What you can see below is that Philadelphia has seen more significant temperature growth in both summer highs and summer lows. And, importantly, the increase in low temperatures, i.e. nighttime, has been greater than that of daytime highs. That means that we have less of an opportunity to cool down after a hot summer day, adding stress to the system.

Chicago on the other hand has seen less overall growth, though it’s still present. And there too we see the same pattern of greater increases in low, i.e. nighttime, temperatures than of daytime highs.

It’s all unbearable

It’s remarkable to think that the flat where I lived seven of my eight years in Chicago had no air conditioning unit in the bedroom, only in the living room. It was, of course, an older concrete building from the 1960s/70s when, as the chart above shows, nighttime temperatures didn’t really require air conditioning.

But like I said yesterday, I’m just glad I’ve been able to crank the air conditioning the last several days.

Credit for the piece is mine.

You’re Not Crazy, It Is Getting Hotter

First, I should say that I don’t have a lot to say about this graphic because I went back to the source because I was interested in another city and I wanted to compare the two. In other words, expect a small graphic follow up to this maybe tomorrow.

Anyways, over the last few years since returning to Philadelphia after eight years away in Chicago, I’ve had numerous conversations with different people about how “I don’t remember it always being this hot before”, which is particularly relevant as the Philadelphia region endures excessive heat.
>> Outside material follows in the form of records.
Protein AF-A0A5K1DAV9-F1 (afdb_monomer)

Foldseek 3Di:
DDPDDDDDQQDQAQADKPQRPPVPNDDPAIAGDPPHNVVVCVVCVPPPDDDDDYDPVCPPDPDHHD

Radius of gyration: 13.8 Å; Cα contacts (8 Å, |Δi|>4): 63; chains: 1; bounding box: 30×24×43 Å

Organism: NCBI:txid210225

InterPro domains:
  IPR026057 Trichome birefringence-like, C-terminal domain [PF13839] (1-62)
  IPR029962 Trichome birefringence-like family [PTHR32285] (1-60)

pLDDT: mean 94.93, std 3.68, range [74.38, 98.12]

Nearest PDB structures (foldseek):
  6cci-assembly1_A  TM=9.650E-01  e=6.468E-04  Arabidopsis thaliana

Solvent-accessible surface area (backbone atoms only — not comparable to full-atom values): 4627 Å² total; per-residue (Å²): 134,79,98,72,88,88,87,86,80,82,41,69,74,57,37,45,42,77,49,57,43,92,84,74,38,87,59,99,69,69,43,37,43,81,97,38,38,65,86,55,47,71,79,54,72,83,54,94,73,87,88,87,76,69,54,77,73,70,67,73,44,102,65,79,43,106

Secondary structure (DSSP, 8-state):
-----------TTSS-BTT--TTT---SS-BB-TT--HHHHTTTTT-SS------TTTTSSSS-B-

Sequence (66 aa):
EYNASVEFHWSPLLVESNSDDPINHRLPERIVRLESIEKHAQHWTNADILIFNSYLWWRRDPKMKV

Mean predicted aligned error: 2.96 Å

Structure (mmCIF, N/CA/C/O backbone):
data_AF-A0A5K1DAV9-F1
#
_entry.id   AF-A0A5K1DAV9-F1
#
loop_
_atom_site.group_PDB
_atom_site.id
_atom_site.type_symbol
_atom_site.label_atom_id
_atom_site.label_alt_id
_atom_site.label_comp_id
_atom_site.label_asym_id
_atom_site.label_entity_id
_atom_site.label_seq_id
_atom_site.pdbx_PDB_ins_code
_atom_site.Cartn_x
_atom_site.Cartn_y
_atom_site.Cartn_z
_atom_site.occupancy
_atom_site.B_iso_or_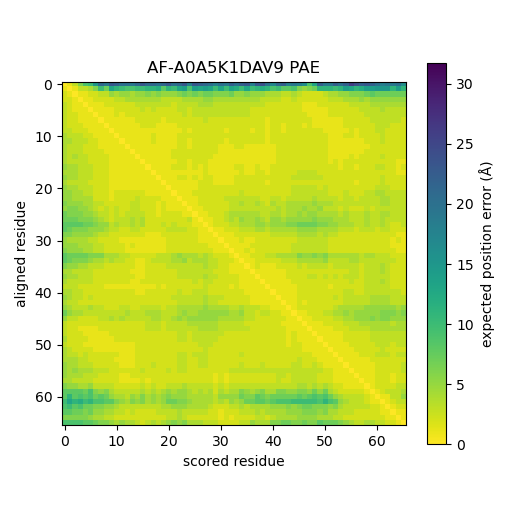equiv
_atom_site.auth_seq_id
_atom_site.auth_comp_id
_atom_site.auth_asym_id
_atom_site.auth_atom_id
_atom_site.pdbx_PDB_model_num
ATOM 1 N N . GLU A 1 1 ? -19.736 10.161 24.797 1.00 74.38 1 GLU A N 1
ATOM 2 C CA . GLU A 1 1 ? -18.756 10.249 23.694 1.00 74.38 1 GLU A CA 1
ATOM 3 C C . GLU A 1 1 ? -18.527 8.851 23.142 1.00 74.38 1 GLU A C 1
ATOM 5 O O . GLU A 1 1 ? -18.653 7.897 23.904 1.00 74.38 1 GLU A O 1
ATOM 10 N N . TYR A 1 2 ? -18.288 8.715 21.839 1.00 89.81 2 TYR A N 1
ATOM 11 C CA . TYR A 1 2 ? -18.049 7.413 21.215 1.00 89.81 2 TYR A CA 1
ATOM 12 C C . TYR A 1 2 ? -16.559 7.082 21.312 1.00 89.81 2 TYR A C 1
ATOM 14 O O . TYR A 1 2 ? -15.728 7.896 20.921 1.00 89.81 2 TYR A O 1
ATOM 22 N N . ASN A 1 3 ? -16.227 5.900 21.831 1.00 94.69 3 ASN A N 1
ATOM 23 C CA . ASN A 1 3 ? -14.861 5.379 21.850 1.00 94.69 3 ASN A CA 1
ATOM 24 C C . ASN A 1 3 ? -14.482 4.872 20.445 1.00 94.69 3 ASN A C 1
ATOM 26 O O . ASN A 1 3 ? -14.461 3.667 20.212 1.00 94.69 3 ASN A O 1
ATOM 30 N N . ALA A 1 4 ? -14.300 5.793 19.497 1.00 96.50 4 ALA A N 1
ATOM 31 C CA . ALA A 1 4 ? -14.037 5.497 18.090 1.00 96.50 4 ALA A CA 1
ATOM 32 C C . ALA A 1 4 ? -12.851 6.319 17.561 1.00 96.50 4 ALA A C 1
ATOM 34 O O . ALA A 1 4 ? -12.734 7.505 17.875 1.00 96.50 4 ALA A O 1
ATOM 35 N N . SER A 1 5 ? -12.011 5.702 16.725 1.00 96.06 5 SER A N 1
ATOM 36 C CA . SER A 1 5 ? -10.943 6.367 15.969 1.00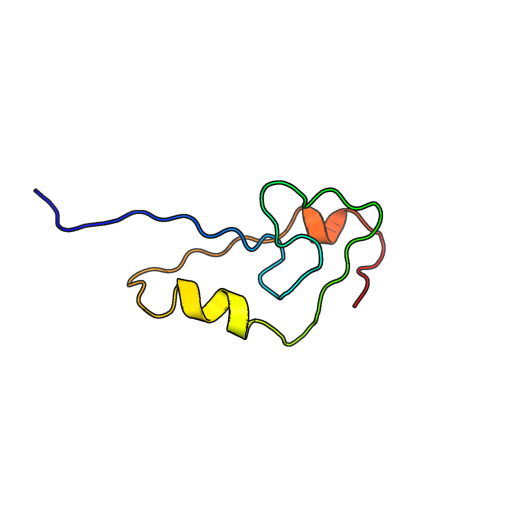 96.06 5 SER A CA 1
ATOM 37 C C . SER A 1 5 ? -11.188 6.267 14.460 1.00 96.06 5 SER A C 1
ATOM 39 O O . SER A 1 5 ? -11.908 5.394 13.975 1.00 96.06 5 SER A O 1
ATOM 41 N N . VAL A 1 6 ? -10.606 7.207 13.712 1.00 96.75 6 VAL A N 1
ATOM 42 C CA . VAL A 1 6 ? -10.530 7.176 12.247 1.00 96.75 6 VAL A CA 1
ATOM 43 C C . VAL A 1 6 ? -9.091 7.491 11.872 1.00 96.75 6 VAL A C 1
ATOM 45 O O . VAL A 1 6 ? -8.568 8.540 12.247 1.00 96.75 6 VAL A O 1
ATOM 48 N N . GLU A 1 7 ? -8.453 6.580 11.148 1.00 96.69 7 GLU A N 1
ATOM 49 C CA . GLU A 1 7 ? -7.015 6.615 10.889 1.00 96.69 7 GLU A CA 1
ATOM 50 C C . GLU A 1 7 ? -6.717 6.484 9.393 1.00 96.69 7 GLU A C 1
ATOM 52 O O . GLU A 1 7 ? -7.516 5.955 8.617 1.00 96.69 7 GLU A O 1
ATOM 57 N N . PHE A 1 8 ? -5.551 6.985 8.985 1.00 96.81 8 PHE A N 1
ATOM 58 C CA . PHE A 1 8 ? -5.044 6.871 7.623 1.00 96.81 8 PHE A CA 1
ATOM 59 C C . PHE A 1 8 ? -3.598 6.385 7.652 1.00 96.81 8 PHE A C 1
ATOM 61 O O . PHE A 1 8 ? -2.735 7.033 8.244 1.00 96.81 8 PHE A O 1
ATOM 68 N N . HIS A 1 9 ? -3.332 5.276 6.961 1.00 96.81 9 HIS A N 1
ATOM 69 C CA . HIS A 1 9 ? -1.985 4.742 6.773 1.00 96.81 9 HIS A CA 1
ATOM 70 C C . HIS A 1 9 ? -1.538 4.898 5.321 1.00 96.81 9 HIS A C 1
ATOM 72 O O . HIS A 1 9 ? -2.231 4.474 4.394 1.00 96.81 9 HIS A O 1
ATOM 78 N N . TRP A 1 10 ? -0.360 5.489 5.115 1.00 97.38 10 TRP A N 1
ATOM 79 C CA . TRP A 1 10 ? 0.210 5.666 3.783 1.00 97.38 10 TRP A CA 1
ATOM 80 C C . TRP A 1 10 ? 0.809 4.354 3.269 1.00 97.38 10 TRP A C 1
ATOM 82 O O . TRP A 1 10 ? 1.885 3.929 3.686 1.00 97.38 10 TRP A O 1
ATOM 92 N N . SER A 1 11 ? 0.109 3.723 2.331 1.00 97.25 11 SER A N 1
ATOM 93 C CA . SER A 1 11 ? 0.615 2.591 1.552 1.00 97.25 11 SER A CA 1
ATOM 94 C C . SER A 1 11 ? 0.006 2.641 0.144 1.00 97.25 11 SER A C 1
ATOM 96 O O . SER A 1 11 ? -0.992 1.983 -0.155 1.00 97.25 11 SER A O 1
ATOM 98 N N . PRO A 1 12 ? 0.539 3.501 -0.737 1.00 96.50 12 PRO A N 1
ATOM 99 C CA . PRO A 1 12 ? -0.126 3.866 -1.988 1.00 96.50 12 PRO A CA 1
ATOM 100 C C . PRO A 1 12 ? -0.210 2.710 -2.995 1.00 96.50 12 PRO A C 1
ATOM 102 O O . PRO A 1 12 ? -1.095 2.705 -3.856 1.00 96.50 12 PRO A O 1
ATOM 105 N N . LEU A 1 13 ? 0.688 1.727 -2.887 1.00 96.62 13 LEU A N 1
ATOM 106 C CA . LEU A 1 13 ? 0.711 0.506 -3.700 1.00 96.62 13 LEU A CA 1
ATOM 107 C C . LEU A 1 13 ? 0.348 -0.750 -2.885 1.00 96.62 13 LEU A C 1
ATOM 109 O O . LEU A 1 13 ? 0.384 -1.843 -3.441 1.00 96.62 13 LEU A O 1
ATOM 113 N N . LEU A 1 14 ? -0.069 -0.592 -1.618 1.00 97.50 14 LEU A N 1
ATOM 114 C CA . LEU A 1 14 ? -0.399 -1.628 -0.617 1.00 97.50 14 LEU A CA 1
ATOM 115 C C . LEU A 1 14 ? 0.758 -2.555 -0.219 1.00 97.50 14 LEU A C 1
ATOM 117 O O . LEU A 1 14 ? 0.926 -2.854 0.961 1.00 97.50 14 LEU A O 1
ATOM 121 N N . VAL A 1 15 ? 1.539 -3.013 -1.191 1.00 97.56 15 VAL A N 1
ATOM 122 C CA . VAL A 1 15 ? 2.796 -3.732 -0.990 1.00 97.56 15 VAL A CA 1
ATOM 123 C C . VAL A 1 15 ? 3.946 -2.752 -0.792 1.00 97.56 15 VAL A C 1
ATOM 125 O O .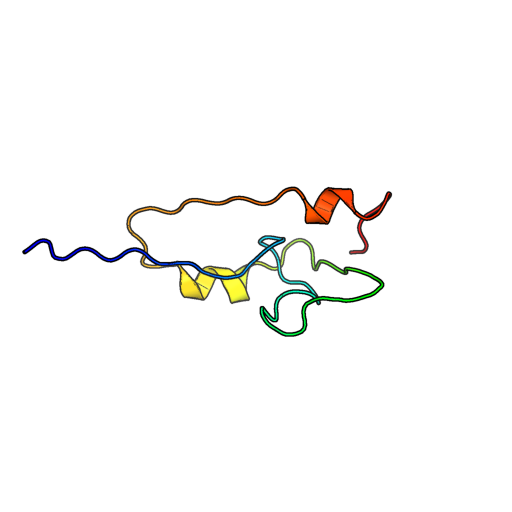 VAL A 1 15 ? 3.852 -1.585 -1.179 1.00 97.56 15 VAL A O 1
ATOM 128 N N . GLU A 1 16 ? 5.042 -3.254 -0.236 1.00 98.12 16 GLU A N 1
ATOM 129 C CA . GLU A 1 16 ? 6.268 -2.490 -0.053 1.00 98.12 16 GLU A CA 1
ATOM 130 C C . GLU A 1 16 ? 6.754 -1.903 -1.378 1.00 98.12 16 GLU A C 1
ATOM 132 O O . GLU A 1 16 ? 6.816 -2.574 -2.415 1.00 98.12 16 GLU A O 1
ATOM 137 N N . SER A 1 17 ? 7.135 -0.632 -1.342 1.00 97.38 17 SER A N 1
ATOM 138 C CA . SER A 1 17 ? 7.611 0.086 -2.511 1.00 97.38 17 SER A CA 1
ATOM 139 C C . SER A 1 17 ? 8.671 1.119 -2.153 1.00 97.38 17 SER A C 1
ATOM 141 O O . SER A 1 17 ? 8.794 1.593 -1.024 1.00 97.38 17 SER A O 1
ATOM 143 N N . ASN A 1 18 ? 9.420 1.565 -3.159 1.00 97.00 18 ASN A N 1
ATOM 144 C CA . ASN A 1 18 ? 10.311 2.714 -2.989 1.00 97.00 18 ASN A CA 1
ATOM 145 C C . ASN A 1 18 ? 9.555 4.049 -2.794 1.00 97.00 18 ASN A C 1
ATOM 147 O O . ASN A 1 18 ? 10.186 5.085 -2.622 1.00 97.00 18 ASN A O 1
ATOM 151 N N . SER A 1 19 ? 8.219 4.046 -2.818 1.00 96.44 19 SER A N 1
ATOM 152 C CA . SER A 1 19 ? 7.366 5.233 -2.681 1.00 96.44 19 SER A CA 1
ATOM 153 C C . SER A 1 19 ? 6.585 5.275 -1.355 1.00 96.44 19 SER A C 1
ATOM 155 O O . SER A 1 19 ? 5.617 6.029 -1.228 1.00 96.44 19 SER A O 1
ATOM 157 N N . ASP A 1 20 ? 7.008 4.488 -0.362 1.00 97.38 20 ASP A N 1
ATOM 158 C CA . ASP A 1 20 ? 6.331 4.359 0.938 1.00 97.38 20 ASP A CA 1
ATOM 159 C C . ASP A 1 20 ? 6.623 5.515 1.911 1.00 97.38 20 ASP A C 1
ATOM 161 O O . ASP A 1 20 ? 6.028 5.582 2.983 1.00 97.38 20 ASP A O 1
ATOM 165 N N . ASP A 1 21 ? 7.515 6.444 1.559 1.00 97.06 21 ASP A N 1
ATOM 166 C CA . ASP A 1 21 ? 7.728 7.675 2.326 1.00 97.06 21 ASP A CA 1
ATOM 167 C C . ASP A 1 21 ? 6.670 8.728 1.925 1.00 97.06 21 ASP A C 1
ATOM 169 O O . ASP A 1 21 ? 6.707 9.231 0.798 1.00 97.06 21 ASP A O 1
ATOM 173 N N . PRO A 1 22 ? 5.740 9.127 2.813 1.00 96.12 22 PRO A N 1
ATOM 174 C CA . PRO A 1 22 ? 4.684 10.083 2.471 1.00 96.12 22 PRO A CA 1
ATOM 175 C C . PRO A 1 22 ? 5.212 11.469 2.064 1.00 96.12 22 PRO A C 1
ATOM 177 O O . PRO A 1 22 ? 4.515 12.203 1.365 1.00 96.12 22 PRO A O 1
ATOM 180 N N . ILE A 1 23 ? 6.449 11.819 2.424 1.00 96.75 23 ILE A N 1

Thankfully, it’s not nearly as bad as the Pacific Northwest. Also I have air conditioning blasting next to me as I type this out, so, you know.

The common refrain in these conversations, however, tends to be less about how we have high temperatures and more about how it’s difficult to sleep at night. And there’s a reason for that as this article from the Philadelphia Inquirer explains, our average summer low temperatures are rising, and rising faster than our average summer high temperatures.

Yep, definitely getting warmer.

Of course you can probably already see where I was going with this. The Inquirer linked to their source and that’s where I’ve spent my time this morning, alas, I didn’t quite have enough to finish what I started and so this post will have to do.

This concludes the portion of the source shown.